The fact that Lucy Prebble’s I Hate Suzie had difficulty being picked up by broadcasters says a lot of uncomfortable things about our entertainment culture. One has to hope that viewers don’t similarly dismiss the show, a comedy-drama about a former child star whose career in her thirties is derailed by her phone being hacked and nude photos of her being leaked online, as some kind of clichéd and rote attempt at filling the perceived “stories about women, by women” quota. It’s so much more than that – on the contrary, it’s one of the very best shows of the year.

Between this and the inferior Little Birds, Sky Atlantic, where I Hate Suzie ended up, is becoming something of a coveted space for female-led stories. And why not? This one is excellently funny, but also sharply incisive (it comes from the writer of HBO’s Succession, after all), taking perfect aim at celebrity culture and the media establishment, and featuring a performance from Billie Piper as the titular Suzie Pickles that dances along a fine line between boundlessly charismatic and devastatingly self-indulgent. Even that, though, is a cutting critique of how fame stoops those forced to shoulder its upsides – especially as children.

A case of arrested development and poor impulse control, then, is only to be expected from Suzie, who is finally looking at a career resurgence two decades after her childhood success but is confronted with the nude leak only moments after being cast as a Disney princess. The first episode is a maelstrom of escalating paranoia and despair that rests halfway between an outright comedy – including explosive diarrhea – and a surrealist horror, before building to a striking musical soliloquy, proving that I Hate Suzie has little interest in convention. Suzie’s manager and bestie Naomi (Leila Farzad) has some real zingers, especially those aimed in the direction of Suzie’s husband, Cob (Daniel Ings), whose increasing understanding of what’s happening parallels Suzie’s determined – and ultimately fruitless – attempts at keeping it under wraps; for reasons that extend beyond just a violation of her personal privacy.
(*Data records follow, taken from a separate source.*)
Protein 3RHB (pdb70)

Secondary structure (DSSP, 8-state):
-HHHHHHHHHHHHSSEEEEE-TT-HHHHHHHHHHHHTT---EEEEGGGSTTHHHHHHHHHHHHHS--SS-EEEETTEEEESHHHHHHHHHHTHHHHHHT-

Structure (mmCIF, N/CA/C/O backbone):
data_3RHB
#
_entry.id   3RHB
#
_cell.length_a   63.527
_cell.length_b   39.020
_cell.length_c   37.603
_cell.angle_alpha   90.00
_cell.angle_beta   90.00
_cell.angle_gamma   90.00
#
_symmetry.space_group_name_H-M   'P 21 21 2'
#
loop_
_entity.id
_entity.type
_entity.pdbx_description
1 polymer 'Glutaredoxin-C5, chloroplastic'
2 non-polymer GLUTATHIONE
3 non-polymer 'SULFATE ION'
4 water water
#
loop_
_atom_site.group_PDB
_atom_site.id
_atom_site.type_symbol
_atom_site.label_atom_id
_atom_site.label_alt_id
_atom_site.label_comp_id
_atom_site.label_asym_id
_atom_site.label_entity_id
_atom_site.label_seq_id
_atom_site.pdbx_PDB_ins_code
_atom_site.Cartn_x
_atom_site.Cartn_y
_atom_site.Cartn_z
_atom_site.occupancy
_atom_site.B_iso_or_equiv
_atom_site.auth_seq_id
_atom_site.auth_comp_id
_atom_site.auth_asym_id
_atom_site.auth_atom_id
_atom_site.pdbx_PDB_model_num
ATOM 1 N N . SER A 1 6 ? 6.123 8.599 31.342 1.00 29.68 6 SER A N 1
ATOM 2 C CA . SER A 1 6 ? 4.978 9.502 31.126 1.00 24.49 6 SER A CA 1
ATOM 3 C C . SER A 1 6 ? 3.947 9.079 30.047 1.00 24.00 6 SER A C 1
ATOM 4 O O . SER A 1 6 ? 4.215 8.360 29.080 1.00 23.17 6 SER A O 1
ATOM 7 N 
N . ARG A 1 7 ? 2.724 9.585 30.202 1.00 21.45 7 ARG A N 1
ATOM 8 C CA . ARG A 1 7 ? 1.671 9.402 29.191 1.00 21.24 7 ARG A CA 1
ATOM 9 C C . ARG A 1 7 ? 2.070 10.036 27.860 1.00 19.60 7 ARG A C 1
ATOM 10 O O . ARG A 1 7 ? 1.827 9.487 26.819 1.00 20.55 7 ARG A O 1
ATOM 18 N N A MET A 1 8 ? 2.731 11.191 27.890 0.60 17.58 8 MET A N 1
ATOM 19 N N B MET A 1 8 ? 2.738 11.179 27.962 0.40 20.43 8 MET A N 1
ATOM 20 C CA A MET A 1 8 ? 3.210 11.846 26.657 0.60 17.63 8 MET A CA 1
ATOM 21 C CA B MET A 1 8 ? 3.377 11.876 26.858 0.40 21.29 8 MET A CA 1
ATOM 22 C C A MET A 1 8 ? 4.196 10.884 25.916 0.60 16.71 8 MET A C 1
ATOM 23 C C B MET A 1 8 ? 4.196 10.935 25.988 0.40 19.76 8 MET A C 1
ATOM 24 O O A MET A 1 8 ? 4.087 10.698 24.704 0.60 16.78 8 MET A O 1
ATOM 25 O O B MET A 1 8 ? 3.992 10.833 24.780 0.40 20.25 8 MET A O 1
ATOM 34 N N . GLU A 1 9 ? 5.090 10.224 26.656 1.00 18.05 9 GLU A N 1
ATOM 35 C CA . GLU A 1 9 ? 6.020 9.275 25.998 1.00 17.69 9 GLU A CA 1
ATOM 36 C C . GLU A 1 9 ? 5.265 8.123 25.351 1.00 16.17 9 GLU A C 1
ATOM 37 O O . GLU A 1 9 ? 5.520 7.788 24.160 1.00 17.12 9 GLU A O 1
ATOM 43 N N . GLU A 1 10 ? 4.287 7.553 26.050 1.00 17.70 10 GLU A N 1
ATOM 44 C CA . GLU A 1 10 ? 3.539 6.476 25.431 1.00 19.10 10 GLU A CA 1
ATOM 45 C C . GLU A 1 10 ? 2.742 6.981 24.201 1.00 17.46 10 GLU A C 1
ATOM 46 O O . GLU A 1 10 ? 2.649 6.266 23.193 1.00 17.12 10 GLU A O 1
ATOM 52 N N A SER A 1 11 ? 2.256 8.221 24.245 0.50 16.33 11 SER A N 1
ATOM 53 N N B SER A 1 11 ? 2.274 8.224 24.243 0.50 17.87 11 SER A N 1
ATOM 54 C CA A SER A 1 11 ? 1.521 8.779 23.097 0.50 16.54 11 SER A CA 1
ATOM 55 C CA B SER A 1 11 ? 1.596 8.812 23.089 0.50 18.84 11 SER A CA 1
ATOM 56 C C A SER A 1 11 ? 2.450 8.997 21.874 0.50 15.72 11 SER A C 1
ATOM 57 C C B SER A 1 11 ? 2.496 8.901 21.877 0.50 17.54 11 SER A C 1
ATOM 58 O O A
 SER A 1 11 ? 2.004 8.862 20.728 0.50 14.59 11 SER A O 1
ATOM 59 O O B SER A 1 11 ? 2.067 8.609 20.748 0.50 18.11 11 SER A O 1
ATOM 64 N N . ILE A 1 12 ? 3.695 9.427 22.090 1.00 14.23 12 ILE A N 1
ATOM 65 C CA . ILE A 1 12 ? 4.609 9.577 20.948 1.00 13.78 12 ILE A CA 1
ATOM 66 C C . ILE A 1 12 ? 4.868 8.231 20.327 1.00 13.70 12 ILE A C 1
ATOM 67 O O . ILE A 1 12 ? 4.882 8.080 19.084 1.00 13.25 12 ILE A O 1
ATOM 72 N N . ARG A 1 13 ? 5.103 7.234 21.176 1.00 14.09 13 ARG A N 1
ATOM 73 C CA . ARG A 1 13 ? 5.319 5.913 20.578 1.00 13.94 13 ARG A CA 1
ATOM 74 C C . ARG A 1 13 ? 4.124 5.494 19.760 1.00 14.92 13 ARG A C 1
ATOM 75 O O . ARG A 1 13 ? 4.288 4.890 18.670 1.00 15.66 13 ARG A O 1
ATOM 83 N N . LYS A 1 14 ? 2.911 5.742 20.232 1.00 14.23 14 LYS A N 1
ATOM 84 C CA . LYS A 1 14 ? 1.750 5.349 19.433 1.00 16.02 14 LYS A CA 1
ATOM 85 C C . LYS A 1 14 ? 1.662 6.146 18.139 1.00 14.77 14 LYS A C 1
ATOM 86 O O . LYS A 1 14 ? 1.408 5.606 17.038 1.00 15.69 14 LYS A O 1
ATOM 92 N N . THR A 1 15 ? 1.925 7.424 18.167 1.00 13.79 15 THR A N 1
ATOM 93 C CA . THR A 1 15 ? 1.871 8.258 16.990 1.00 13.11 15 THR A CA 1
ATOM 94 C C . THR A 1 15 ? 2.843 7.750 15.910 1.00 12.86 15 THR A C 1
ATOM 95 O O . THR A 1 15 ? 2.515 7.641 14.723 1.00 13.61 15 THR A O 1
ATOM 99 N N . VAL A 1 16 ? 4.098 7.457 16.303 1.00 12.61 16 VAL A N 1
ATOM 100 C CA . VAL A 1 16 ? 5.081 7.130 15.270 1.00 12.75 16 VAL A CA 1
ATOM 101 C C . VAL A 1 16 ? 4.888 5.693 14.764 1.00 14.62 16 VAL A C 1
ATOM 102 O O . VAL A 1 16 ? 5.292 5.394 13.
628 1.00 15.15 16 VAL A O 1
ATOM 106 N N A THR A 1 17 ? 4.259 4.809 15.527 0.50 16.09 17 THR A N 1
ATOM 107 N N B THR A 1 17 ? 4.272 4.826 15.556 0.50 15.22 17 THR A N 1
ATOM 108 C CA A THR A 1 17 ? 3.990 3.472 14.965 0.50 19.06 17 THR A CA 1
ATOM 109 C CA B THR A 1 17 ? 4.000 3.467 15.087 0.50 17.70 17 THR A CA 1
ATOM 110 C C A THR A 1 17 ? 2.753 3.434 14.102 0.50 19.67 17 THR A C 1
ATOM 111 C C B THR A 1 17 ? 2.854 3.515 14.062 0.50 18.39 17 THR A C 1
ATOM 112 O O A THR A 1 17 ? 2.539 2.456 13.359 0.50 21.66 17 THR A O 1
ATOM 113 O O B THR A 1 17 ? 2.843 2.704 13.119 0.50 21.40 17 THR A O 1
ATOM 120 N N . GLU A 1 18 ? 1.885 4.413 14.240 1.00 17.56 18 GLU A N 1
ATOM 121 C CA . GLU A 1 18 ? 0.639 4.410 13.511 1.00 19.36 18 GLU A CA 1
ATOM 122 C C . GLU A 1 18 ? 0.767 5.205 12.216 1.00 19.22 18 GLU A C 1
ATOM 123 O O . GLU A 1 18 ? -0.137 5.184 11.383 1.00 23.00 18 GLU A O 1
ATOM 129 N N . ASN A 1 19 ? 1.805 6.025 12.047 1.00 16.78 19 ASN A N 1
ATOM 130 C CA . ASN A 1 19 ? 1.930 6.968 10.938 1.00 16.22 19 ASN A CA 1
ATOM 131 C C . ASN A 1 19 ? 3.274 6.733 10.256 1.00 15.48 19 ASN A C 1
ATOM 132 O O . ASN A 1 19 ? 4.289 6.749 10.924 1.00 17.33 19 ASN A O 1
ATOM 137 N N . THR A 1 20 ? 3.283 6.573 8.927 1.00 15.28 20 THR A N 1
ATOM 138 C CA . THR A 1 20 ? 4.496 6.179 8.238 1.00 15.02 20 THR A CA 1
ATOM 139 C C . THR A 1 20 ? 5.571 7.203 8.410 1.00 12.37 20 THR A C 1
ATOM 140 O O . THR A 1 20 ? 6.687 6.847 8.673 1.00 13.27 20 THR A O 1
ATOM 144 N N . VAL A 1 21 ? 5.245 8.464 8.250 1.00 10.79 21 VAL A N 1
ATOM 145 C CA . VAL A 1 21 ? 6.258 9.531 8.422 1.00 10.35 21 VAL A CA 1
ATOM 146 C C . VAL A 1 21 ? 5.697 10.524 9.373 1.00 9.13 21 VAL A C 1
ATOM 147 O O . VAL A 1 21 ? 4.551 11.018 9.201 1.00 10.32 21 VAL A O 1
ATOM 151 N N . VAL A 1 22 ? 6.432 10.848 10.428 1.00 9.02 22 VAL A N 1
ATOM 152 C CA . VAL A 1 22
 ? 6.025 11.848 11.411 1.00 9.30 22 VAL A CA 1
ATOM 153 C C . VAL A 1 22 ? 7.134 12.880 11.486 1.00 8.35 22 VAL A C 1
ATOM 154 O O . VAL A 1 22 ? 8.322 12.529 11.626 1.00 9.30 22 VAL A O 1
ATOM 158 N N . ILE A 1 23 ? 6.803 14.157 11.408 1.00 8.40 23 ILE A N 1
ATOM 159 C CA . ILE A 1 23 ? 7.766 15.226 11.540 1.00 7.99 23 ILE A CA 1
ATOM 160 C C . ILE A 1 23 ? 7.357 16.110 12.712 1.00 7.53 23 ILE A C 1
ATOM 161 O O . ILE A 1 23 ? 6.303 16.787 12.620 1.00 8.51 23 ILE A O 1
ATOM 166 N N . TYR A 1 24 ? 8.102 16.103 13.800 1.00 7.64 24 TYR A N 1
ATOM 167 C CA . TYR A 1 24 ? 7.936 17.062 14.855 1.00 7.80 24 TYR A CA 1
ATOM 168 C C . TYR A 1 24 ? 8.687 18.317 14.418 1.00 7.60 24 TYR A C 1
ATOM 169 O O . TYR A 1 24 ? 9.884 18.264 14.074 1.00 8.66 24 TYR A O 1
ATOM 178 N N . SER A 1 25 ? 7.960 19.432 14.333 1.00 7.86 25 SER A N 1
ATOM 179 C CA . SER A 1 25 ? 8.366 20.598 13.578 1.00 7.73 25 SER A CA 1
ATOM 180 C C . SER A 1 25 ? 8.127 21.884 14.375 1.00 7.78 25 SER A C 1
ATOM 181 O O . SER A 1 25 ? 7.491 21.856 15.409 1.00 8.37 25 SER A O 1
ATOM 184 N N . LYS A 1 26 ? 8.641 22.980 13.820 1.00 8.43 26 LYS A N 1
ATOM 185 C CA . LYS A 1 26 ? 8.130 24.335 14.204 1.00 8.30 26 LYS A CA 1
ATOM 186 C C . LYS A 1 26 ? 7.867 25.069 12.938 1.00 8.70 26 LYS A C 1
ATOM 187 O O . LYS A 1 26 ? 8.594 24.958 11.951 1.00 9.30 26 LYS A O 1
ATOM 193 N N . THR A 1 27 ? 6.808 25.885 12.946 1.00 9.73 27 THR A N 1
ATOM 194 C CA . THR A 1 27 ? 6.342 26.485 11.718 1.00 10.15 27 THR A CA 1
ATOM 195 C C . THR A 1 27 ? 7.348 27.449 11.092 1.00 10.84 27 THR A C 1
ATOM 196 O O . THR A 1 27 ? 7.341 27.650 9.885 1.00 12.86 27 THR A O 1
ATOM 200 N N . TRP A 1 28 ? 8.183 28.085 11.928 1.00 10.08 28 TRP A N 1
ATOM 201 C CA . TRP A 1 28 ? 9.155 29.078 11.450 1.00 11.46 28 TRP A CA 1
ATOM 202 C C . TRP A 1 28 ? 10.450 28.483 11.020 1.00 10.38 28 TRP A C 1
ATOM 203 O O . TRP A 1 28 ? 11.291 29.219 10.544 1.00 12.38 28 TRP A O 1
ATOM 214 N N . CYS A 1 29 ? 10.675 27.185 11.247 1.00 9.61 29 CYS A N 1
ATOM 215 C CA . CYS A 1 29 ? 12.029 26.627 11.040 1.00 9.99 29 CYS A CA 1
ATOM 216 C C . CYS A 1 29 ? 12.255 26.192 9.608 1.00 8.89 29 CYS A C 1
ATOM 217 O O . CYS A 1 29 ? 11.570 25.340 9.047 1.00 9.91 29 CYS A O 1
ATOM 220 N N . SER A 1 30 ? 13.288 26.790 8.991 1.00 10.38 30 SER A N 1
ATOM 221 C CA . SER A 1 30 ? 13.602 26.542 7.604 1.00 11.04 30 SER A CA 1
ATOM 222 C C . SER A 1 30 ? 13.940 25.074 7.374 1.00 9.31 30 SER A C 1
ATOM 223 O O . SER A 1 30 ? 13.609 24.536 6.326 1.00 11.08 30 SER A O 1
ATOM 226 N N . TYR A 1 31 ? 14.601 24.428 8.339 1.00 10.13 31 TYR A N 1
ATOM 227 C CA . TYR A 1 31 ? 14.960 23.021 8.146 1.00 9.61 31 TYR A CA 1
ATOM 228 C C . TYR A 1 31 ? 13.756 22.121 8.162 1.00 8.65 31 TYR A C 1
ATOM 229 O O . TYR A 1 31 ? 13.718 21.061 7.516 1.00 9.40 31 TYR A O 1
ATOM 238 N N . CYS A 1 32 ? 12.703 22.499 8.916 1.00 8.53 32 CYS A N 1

To some extent, Billie Piper is playing herself here, though admittedly in a stylized and played-up popular culture that makes a mockery of the idea of celebrity but hones right in on its consequences, especially how they manifest for women. That claustrophobic opener and the many times it focuses on Suzie in close-up as she frantically watches the eyes of her guests dart from their phones to her and back again is a masterful summarization of how quickly and completely the internet and a 24-hour news cycle can disseminate a person’s private life – and how readily the general public will judge them for daring to have parts of their life that aren’t for public consumption.

By violating the conventions of genre and constantly hurtling off in new, unexpected directions, I Hate Suzie is making its story of violated consent an exercise in a different kind of trust; are we, as an audience, willing to let Prebble and Piper take us somewhere challenging and creative? We should be, and I hope enough of us are that whatever Prebble does next has no problems finding a home.